From the entries that follow, reproduce exactly and only the lines from the line with "ATOM 137 N N" to the line with "ATOM 200 O O", endpoints included.

Segment Start: SUPPLIED INFORMATION

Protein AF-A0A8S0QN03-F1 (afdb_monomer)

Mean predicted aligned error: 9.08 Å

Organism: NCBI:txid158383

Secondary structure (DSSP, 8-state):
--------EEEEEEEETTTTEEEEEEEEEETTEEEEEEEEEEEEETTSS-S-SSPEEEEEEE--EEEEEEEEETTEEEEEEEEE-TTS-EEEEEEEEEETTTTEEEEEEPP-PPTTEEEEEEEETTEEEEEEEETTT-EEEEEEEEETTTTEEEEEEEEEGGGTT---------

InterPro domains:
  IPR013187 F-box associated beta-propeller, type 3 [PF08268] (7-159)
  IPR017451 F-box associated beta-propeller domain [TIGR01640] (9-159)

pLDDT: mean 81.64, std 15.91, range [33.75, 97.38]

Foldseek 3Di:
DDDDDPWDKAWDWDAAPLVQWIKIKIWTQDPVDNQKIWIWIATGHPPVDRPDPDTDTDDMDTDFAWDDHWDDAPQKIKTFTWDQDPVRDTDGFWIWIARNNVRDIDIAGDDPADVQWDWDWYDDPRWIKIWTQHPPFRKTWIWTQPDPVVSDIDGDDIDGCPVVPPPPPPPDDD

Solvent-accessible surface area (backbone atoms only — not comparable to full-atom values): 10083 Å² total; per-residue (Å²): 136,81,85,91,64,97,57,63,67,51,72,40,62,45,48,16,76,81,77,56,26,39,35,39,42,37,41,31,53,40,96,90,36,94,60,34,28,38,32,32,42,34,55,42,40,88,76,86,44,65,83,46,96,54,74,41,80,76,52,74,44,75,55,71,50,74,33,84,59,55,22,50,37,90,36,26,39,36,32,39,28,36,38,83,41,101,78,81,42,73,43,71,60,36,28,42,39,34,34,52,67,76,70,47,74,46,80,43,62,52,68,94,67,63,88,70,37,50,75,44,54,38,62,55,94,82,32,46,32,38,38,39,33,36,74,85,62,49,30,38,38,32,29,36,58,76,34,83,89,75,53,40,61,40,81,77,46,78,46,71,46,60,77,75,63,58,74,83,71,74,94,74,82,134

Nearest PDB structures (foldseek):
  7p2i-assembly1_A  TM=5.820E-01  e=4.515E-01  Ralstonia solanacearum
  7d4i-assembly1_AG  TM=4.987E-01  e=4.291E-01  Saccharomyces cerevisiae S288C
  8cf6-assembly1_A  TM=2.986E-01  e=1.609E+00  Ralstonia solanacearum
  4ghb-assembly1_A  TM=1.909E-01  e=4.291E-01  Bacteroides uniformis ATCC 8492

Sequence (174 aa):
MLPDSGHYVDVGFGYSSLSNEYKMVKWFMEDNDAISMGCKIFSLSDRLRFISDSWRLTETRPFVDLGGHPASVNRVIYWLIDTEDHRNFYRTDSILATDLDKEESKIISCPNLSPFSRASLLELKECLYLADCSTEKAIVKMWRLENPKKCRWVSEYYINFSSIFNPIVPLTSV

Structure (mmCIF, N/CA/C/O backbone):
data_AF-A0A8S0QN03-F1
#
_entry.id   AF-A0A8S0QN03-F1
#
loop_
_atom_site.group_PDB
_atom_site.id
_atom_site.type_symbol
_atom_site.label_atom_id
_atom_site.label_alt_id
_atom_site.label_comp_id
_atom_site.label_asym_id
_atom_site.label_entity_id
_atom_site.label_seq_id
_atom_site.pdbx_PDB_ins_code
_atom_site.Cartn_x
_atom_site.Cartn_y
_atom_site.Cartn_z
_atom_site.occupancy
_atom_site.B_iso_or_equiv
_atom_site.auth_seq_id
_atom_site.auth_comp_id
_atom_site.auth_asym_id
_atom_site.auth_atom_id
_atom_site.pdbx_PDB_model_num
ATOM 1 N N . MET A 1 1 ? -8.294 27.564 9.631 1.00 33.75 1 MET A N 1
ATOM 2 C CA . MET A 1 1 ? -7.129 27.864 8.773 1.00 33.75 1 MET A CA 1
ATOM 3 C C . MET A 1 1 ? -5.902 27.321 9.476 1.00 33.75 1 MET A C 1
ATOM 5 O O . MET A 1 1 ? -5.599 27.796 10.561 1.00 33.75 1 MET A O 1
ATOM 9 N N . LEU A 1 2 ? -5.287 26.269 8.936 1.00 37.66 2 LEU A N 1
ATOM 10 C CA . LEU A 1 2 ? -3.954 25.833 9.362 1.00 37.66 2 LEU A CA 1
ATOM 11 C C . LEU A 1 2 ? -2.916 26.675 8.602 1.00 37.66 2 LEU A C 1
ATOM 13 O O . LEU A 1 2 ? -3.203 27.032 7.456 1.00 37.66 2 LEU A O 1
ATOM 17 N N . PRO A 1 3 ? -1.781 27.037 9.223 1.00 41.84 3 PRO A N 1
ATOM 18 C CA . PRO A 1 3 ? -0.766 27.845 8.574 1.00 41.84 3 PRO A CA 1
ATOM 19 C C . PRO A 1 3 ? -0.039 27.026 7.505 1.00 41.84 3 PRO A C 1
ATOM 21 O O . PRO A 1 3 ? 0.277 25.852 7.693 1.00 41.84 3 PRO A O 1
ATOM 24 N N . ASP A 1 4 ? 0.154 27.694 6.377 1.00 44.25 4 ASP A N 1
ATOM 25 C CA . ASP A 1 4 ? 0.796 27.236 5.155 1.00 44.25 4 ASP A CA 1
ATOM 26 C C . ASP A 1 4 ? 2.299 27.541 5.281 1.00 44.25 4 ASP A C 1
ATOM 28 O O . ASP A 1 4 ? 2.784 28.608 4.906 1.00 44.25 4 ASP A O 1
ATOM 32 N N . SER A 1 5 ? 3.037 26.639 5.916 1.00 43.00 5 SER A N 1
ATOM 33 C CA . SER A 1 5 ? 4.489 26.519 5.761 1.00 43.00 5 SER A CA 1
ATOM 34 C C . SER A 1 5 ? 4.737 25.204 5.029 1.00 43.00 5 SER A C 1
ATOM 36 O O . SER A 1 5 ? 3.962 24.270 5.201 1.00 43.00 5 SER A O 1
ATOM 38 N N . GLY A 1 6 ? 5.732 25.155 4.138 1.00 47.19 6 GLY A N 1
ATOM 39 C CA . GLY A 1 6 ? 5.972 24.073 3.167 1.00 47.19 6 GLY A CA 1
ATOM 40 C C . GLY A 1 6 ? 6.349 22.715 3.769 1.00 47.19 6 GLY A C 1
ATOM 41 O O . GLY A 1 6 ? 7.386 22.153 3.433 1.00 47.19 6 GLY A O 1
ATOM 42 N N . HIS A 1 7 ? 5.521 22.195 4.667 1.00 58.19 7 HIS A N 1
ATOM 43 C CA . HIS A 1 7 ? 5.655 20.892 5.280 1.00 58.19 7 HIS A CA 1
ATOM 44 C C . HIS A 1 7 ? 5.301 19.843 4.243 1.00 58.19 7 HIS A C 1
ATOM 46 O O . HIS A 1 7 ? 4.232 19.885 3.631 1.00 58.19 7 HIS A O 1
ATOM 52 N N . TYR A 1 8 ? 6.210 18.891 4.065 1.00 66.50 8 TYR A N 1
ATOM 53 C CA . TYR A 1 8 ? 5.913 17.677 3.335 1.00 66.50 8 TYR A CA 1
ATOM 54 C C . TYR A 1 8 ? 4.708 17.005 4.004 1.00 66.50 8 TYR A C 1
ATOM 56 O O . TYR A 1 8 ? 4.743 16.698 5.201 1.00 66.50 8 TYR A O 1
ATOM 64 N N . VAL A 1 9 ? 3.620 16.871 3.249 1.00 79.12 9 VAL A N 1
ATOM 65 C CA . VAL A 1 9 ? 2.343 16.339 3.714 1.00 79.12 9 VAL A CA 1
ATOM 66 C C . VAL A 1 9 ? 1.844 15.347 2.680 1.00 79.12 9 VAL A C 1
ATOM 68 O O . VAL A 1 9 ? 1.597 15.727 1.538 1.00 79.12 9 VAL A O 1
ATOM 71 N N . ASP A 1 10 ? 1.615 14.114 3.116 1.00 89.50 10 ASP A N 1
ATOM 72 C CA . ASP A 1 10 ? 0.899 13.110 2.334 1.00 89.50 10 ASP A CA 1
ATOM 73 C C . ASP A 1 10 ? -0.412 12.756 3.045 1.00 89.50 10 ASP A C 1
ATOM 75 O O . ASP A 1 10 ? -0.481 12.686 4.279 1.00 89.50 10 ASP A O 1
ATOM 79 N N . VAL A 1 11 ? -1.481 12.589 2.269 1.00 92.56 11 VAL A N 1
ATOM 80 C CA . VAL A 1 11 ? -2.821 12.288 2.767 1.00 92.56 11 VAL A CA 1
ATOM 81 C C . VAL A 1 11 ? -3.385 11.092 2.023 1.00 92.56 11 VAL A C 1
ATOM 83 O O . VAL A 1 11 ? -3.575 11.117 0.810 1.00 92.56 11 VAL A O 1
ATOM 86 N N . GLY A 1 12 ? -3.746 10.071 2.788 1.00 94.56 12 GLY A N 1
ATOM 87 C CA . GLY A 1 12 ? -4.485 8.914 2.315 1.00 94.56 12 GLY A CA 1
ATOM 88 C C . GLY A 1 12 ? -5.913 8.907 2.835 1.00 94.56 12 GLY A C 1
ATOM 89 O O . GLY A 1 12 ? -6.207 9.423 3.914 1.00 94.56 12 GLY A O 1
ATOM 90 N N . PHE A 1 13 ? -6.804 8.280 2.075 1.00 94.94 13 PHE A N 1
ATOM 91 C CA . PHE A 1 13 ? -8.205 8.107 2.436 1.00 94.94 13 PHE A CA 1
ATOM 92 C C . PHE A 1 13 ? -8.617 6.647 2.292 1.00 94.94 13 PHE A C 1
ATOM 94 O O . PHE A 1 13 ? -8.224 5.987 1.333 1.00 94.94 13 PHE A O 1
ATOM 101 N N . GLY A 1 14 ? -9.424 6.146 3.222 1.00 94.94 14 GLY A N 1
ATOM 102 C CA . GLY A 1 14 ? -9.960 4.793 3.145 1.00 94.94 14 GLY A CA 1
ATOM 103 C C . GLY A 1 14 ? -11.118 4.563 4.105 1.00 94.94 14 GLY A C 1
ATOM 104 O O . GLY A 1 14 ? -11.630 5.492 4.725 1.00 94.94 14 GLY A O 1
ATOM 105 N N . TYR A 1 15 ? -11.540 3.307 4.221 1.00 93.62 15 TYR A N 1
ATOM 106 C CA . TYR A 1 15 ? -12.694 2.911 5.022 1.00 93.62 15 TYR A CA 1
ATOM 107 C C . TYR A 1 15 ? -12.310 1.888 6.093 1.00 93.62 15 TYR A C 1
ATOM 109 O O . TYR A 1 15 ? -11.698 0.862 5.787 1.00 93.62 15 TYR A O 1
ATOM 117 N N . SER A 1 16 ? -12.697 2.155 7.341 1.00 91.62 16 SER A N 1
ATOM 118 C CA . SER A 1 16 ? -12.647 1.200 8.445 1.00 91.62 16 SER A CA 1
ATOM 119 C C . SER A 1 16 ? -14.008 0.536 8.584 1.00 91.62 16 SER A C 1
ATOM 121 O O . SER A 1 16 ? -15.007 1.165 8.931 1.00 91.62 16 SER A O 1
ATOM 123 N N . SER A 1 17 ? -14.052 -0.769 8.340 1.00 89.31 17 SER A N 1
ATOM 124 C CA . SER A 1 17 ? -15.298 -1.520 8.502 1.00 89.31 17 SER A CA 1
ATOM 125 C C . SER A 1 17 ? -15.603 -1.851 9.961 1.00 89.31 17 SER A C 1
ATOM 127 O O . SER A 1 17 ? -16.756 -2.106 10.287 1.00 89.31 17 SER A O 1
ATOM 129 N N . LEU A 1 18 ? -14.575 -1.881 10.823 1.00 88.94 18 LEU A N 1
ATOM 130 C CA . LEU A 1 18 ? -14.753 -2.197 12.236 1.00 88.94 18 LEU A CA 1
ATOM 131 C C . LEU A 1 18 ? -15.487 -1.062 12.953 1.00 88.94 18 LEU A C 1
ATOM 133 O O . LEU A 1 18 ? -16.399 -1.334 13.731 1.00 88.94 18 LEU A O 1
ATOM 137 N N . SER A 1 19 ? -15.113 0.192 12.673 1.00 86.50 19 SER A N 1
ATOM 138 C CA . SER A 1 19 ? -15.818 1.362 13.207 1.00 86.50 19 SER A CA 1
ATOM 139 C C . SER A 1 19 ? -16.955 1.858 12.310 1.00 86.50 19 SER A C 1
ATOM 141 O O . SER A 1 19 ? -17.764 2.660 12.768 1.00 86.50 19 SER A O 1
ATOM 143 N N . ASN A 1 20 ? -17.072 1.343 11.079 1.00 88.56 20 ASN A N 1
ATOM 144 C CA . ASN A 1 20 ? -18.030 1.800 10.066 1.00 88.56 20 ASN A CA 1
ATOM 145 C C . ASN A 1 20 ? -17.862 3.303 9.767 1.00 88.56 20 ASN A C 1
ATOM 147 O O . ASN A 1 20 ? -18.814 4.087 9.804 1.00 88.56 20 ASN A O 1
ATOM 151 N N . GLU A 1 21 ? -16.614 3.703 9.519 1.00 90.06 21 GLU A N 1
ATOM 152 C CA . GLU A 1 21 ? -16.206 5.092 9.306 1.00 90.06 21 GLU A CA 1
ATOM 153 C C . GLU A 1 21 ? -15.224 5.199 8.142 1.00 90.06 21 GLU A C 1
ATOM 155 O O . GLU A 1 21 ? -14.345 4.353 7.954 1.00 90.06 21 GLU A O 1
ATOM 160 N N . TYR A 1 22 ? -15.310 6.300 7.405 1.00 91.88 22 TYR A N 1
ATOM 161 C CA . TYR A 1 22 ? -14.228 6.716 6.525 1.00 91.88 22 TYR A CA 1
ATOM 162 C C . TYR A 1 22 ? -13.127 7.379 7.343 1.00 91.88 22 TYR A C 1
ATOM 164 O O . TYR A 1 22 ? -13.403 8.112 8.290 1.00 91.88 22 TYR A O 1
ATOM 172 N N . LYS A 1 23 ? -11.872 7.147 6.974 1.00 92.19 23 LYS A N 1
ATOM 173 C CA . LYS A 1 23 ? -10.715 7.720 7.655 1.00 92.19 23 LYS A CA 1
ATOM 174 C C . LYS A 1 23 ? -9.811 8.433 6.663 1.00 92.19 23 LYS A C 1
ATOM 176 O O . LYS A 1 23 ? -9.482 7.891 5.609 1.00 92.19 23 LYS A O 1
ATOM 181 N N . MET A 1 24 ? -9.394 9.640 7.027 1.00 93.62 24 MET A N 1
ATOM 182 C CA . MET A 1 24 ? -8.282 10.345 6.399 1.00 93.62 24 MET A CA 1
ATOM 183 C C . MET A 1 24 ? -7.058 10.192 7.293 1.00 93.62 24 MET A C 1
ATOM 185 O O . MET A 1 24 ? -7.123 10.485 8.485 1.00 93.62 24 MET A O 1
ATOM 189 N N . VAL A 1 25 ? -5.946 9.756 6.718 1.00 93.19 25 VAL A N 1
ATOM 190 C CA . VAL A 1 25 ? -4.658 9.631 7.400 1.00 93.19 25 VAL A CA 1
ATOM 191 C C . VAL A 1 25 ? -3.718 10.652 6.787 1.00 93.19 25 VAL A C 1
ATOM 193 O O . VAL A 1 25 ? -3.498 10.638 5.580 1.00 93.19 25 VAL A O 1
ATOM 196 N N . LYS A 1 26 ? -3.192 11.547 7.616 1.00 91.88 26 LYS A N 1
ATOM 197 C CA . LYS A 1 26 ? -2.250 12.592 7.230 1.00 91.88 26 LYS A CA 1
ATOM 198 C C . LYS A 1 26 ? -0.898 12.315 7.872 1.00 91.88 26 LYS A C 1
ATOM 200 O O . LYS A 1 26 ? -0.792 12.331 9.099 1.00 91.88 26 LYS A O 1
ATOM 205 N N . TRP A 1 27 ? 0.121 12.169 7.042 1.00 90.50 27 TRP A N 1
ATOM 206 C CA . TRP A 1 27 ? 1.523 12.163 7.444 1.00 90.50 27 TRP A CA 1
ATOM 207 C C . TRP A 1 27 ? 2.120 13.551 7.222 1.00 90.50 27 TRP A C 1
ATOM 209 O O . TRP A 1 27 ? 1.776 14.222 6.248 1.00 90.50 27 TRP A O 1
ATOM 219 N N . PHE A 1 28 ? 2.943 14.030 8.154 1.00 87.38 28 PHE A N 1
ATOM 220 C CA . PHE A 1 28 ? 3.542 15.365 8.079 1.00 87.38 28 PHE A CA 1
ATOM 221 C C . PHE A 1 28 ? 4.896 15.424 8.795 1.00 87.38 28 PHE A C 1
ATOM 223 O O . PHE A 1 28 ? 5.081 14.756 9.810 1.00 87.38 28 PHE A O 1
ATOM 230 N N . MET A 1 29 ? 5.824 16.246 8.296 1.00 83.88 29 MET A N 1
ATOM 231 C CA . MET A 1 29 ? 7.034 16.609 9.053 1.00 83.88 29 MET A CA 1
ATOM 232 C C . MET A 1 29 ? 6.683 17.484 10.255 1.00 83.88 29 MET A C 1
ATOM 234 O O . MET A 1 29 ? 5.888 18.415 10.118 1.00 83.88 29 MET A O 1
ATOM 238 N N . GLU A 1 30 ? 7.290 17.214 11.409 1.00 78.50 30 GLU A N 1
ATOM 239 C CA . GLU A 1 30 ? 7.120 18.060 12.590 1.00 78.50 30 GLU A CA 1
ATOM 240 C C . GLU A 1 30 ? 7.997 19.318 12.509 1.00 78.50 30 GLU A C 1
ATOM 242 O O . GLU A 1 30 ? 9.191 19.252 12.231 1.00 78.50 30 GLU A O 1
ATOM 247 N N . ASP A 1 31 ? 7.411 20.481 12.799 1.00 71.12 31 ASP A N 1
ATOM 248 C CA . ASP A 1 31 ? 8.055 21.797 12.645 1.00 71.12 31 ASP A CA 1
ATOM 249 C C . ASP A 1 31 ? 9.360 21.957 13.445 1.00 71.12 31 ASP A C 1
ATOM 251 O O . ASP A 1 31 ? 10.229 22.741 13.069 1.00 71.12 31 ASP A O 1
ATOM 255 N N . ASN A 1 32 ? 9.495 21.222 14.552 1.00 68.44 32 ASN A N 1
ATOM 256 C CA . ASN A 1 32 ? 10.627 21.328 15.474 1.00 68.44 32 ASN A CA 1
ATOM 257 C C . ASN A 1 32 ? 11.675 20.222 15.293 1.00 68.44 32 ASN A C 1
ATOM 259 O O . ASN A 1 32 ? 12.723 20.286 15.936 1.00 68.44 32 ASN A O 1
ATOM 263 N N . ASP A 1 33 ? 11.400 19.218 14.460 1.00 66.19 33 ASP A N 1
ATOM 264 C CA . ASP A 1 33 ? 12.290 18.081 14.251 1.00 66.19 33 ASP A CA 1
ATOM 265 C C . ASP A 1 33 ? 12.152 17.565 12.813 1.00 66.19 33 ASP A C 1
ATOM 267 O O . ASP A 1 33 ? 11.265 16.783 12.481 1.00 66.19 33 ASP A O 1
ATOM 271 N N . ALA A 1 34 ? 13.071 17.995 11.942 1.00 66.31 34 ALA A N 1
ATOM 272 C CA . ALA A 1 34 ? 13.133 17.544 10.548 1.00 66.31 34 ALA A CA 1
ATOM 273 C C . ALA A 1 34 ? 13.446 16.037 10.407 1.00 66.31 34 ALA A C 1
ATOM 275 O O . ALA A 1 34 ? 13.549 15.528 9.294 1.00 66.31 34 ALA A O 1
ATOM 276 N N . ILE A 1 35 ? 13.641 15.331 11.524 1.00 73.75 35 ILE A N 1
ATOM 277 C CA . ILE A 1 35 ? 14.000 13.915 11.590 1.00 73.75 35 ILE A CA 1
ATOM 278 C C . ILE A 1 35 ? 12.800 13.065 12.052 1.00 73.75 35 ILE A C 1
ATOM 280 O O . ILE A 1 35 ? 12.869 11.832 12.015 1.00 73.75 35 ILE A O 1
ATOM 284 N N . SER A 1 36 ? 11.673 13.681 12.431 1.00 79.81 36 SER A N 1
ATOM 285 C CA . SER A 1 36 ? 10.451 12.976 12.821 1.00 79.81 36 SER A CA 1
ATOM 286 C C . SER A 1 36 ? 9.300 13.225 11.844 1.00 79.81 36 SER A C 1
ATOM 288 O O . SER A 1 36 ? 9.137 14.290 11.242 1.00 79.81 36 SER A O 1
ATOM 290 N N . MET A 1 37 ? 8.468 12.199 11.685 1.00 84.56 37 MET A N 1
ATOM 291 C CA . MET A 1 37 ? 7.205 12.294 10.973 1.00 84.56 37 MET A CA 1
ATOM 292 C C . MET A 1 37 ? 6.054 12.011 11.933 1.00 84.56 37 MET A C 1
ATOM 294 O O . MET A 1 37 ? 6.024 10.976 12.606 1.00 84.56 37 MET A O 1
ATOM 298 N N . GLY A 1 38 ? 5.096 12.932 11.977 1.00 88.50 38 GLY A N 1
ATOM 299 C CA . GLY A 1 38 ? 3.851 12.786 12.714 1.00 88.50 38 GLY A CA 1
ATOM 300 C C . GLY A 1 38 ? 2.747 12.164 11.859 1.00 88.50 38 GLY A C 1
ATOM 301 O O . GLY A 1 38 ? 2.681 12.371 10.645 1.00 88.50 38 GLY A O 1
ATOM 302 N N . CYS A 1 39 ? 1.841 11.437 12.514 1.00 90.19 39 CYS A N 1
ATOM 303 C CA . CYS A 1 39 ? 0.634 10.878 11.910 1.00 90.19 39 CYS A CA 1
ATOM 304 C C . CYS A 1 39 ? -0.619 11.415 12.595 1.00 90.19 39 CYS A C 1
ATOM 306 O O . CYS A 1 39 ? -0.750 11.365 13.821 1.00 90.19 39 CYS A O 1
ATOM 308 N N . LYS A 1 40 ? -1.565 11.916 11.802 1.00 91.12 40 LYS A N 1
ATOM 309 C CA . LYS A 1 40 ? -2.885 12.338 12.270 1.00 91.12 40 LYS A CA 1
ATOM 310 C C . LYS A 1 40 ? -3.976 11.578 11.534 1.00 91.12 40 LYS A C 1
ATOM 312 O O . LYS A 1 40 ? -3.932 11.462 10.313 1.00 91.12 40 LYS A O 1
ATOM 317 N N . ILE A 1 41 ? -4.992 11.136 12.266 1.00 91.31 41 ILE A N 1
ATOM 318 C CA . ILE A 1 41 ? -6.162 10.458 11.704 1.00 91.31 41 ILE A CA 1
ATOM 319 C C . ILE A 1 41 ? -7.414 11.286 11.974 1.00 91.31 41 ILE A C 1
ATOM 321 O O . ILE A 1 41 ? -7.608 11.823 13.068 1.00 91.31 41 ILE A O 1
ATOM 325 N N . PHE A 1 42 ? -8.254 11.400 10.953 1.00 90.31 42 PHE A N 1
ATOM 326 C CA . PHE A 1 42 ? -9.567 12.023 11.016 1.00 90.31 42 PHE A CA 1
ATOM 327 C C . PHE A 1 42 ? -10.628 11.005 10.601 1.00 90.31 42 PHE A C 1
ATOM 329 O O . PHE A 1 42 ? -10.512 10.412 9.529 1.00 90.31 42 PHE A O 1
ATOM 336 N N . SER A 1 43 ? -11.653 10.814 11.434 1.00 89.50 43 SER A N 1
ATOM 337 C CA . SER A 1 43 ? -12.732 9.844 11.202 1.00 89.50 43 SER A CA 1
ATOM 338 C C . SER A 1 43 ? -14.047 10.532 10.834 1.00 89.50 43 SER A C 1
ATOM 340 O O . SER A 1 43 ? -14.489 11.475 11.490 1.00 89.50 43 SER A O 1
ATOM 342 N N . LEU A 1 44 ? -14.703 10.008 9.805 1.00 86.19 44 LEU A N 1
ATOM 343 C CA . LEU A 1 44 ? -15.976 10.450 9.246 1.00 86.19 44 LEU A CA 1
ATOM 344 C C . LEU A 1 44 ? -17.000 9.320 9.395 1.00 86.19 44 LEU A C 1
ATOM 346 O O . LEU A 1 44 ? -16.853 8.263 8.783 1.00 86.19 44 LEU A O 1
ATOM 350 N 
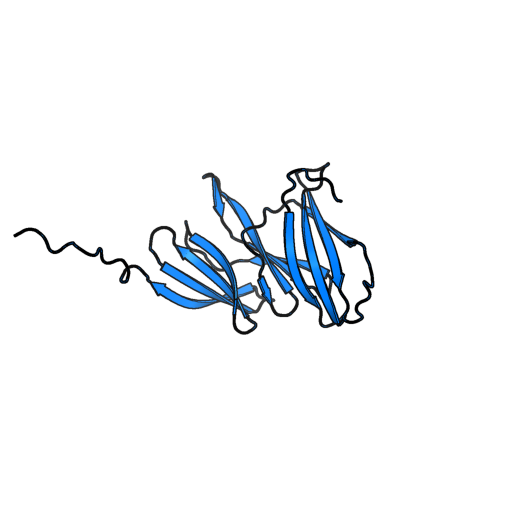N . SER A 1 45 ? -18.055 9.548 10.176 1.00 81.62 45 SER A N 1
ATOM 351 C CA . SER A 1 45 ? -19.154 8.586 10.328 1.00 81.62 45 SER A CA 1
ATOM 352 C C . SER A 1 45 ? -20.341 8.931 9.422 1.00 81.62 45 SER A C 1
ATOM 354 O O . SER A 1 45 ? -20.620 10.109 9.189 1.00 81.62 45 SER A O 1
ATOM 356 N N . ASP A 1 46 ? -21.096 7.915 8.987 1.00 67.25 46 ASP A N 1
ATOM 357 C CA . ASP A 1 46 ? -22.304 8.042 8.142 1.00 67.25 46 ASP A CA 1
ATOM 358 C C . ASP A 1 46 ? -23.406 8.942 8.731 1.00 67.25 46 ASP A C 1
ATOM 360 O O . ASP A 1 46 ? -24.364 9.305 8.050 1.00 67.25 46 ASP A O 1
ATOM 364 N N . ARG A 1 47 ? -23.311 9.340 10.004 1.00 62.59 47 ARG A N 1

Segment End: SUPPLIED INFORMATION

◆ YOUR SOLUTION ◆
ATOM 137 N N . SER A 1 19 ? -15.113 0.192 12.673 1.00 86.50 19 SER A N 1
ATOM 138 C CA . SER A 1 19 ? -15.818 1.362 13.207 1.00 86.50 19 SER A CA 1
ATOM 139 C C . SER A 1 19 ? -16.955 1.858 12.310 1.00 86.50 19 SER A C 1
ATOM 141 O O . SER A 1 19 ? -17.764 2.660 12.768 1.00 86.50 19 SER A O 1
ATOM 143 N N . ASN A 1 20 ? -17.072 1.343 11.079 1.00 88.56 20 ASN A N 1
ATOM 144 C CA . ASN A 1 20 ? -18.030 1.800 10.066 1.00 88.56 20 ASN A CA 1
ATOM 145 C C . ASN A 1 20 ? -17.862 3.303 9.767 1.00 88.56 20 ASN A C 1
ATOM 147 O O . ASN A 1 20 ? -18.814 4.087 9.804 1.00 88.56 20 ASN A O 1
ATOM 151 N N . GLU A 1 21 ? -16.614 3.703 9.519 1.00 90.06 21 GLU A N 1
ATOM 152 C CA . GLU A 1 21 ? -16.206 5.092 9.306 1.00 90.06 21 GLU A CA 1
ATOM 153 C C . GLU A 1 21 ? -15.224 5.199 8.142 1.00 90.06 21 GLU A C 1
ATOM 155 O O . GLU A 1 21 ? -14.345 4.353 7.954 1.00 90.06 21 GLU A O 1
ATOM 160 N N . TYR A 1 22 ? -15.310 6.300 7.405 1.00 91.88 22 TYR A N 1
ATOM 161 C CA . TYR A 1 22 ? -14.228 6.716 6.525 1.00 91.88 22 TYR A CA 1
ATOM 162 C C . TYR A 1 22 ? -13.127 7.379 7.343 1.00 91.88 22 TYR A C 1
ATOM 164 O O . TYR A 1 22 ? -13.403 8.112 8.290 1.00 91.88 22 TYR A O 1
ATOM 172 N N . LYS A 1 23 ? -11.872 7.147 6.974 1.00 92.19 23 LYS A N 1
ATOM 173 C CA . LYS A 1 23 ? -10.715 7.720 7.655 1.00 92.19 23 LYS A CA 1
ATOM 174 C C . LYS A 1 23 ? -9.811 8.433 6.663 1.00 92.19 23 LYS A C 1
ATOM 176 O O . LYS A 1 23 ? -9.482 7.891 5.609 1.00 92.19 23 LYS A O 1
ATOM 181 N N . MET A 1 24 ? -9.394 9.640 7.027 1.00 93.62 24 MET A N 1
ATOM 182 C CA . MET A 1 24 ? -8.282 10.345 6.399 1.00 93.62 24 MET A CA 1
ATOM 183 C C . MET A 1 24 ? -7.058 10.192 7.293 1.00 93.62 24 MET A C 1
ATOM 185 O O . MET A 1 24 ? -7.123 10.485 8.485 1.00 93.62 24 MET A O 1
ATOM 189 N N . VAL A 1 25 ? -5.946 9.756 6.718 1.00 93.19 25 VAL A N 1
ATOM 190 C CA . VAL A 1 25 ? -4.658 9.631 7.400 1.00 93.19 25 VAL A CA 1
ATOM 191 C C . VAL A 1 25 ? -3.718 10.652 6.787 1.00 93.19 25 VAL A C 1
ATOM 193 O O . VAL A 1 25 ? -3.498 10.638 5.580 1.00 93.19 25 VAL A O 1
ATOM 196 N N . LYS A 1 26 ? -3.192 11.547 7.616 1.00 91.88 26 LYS A N 1
ATOM 197 C CA . LYS A 1 26 ? -2.250 12.592 7.230 1.00 91.88 26 LYS A CA 1
ATOM 198 C C . LYS A 1 26 ? -0.898 12.315 7.872 1.00 91.88 26 LYS A C 1
ATOM 200 O O . LYS A 1 26 ? -0.792 12.331 9.099 1.00 91.88 26 LYS A O 1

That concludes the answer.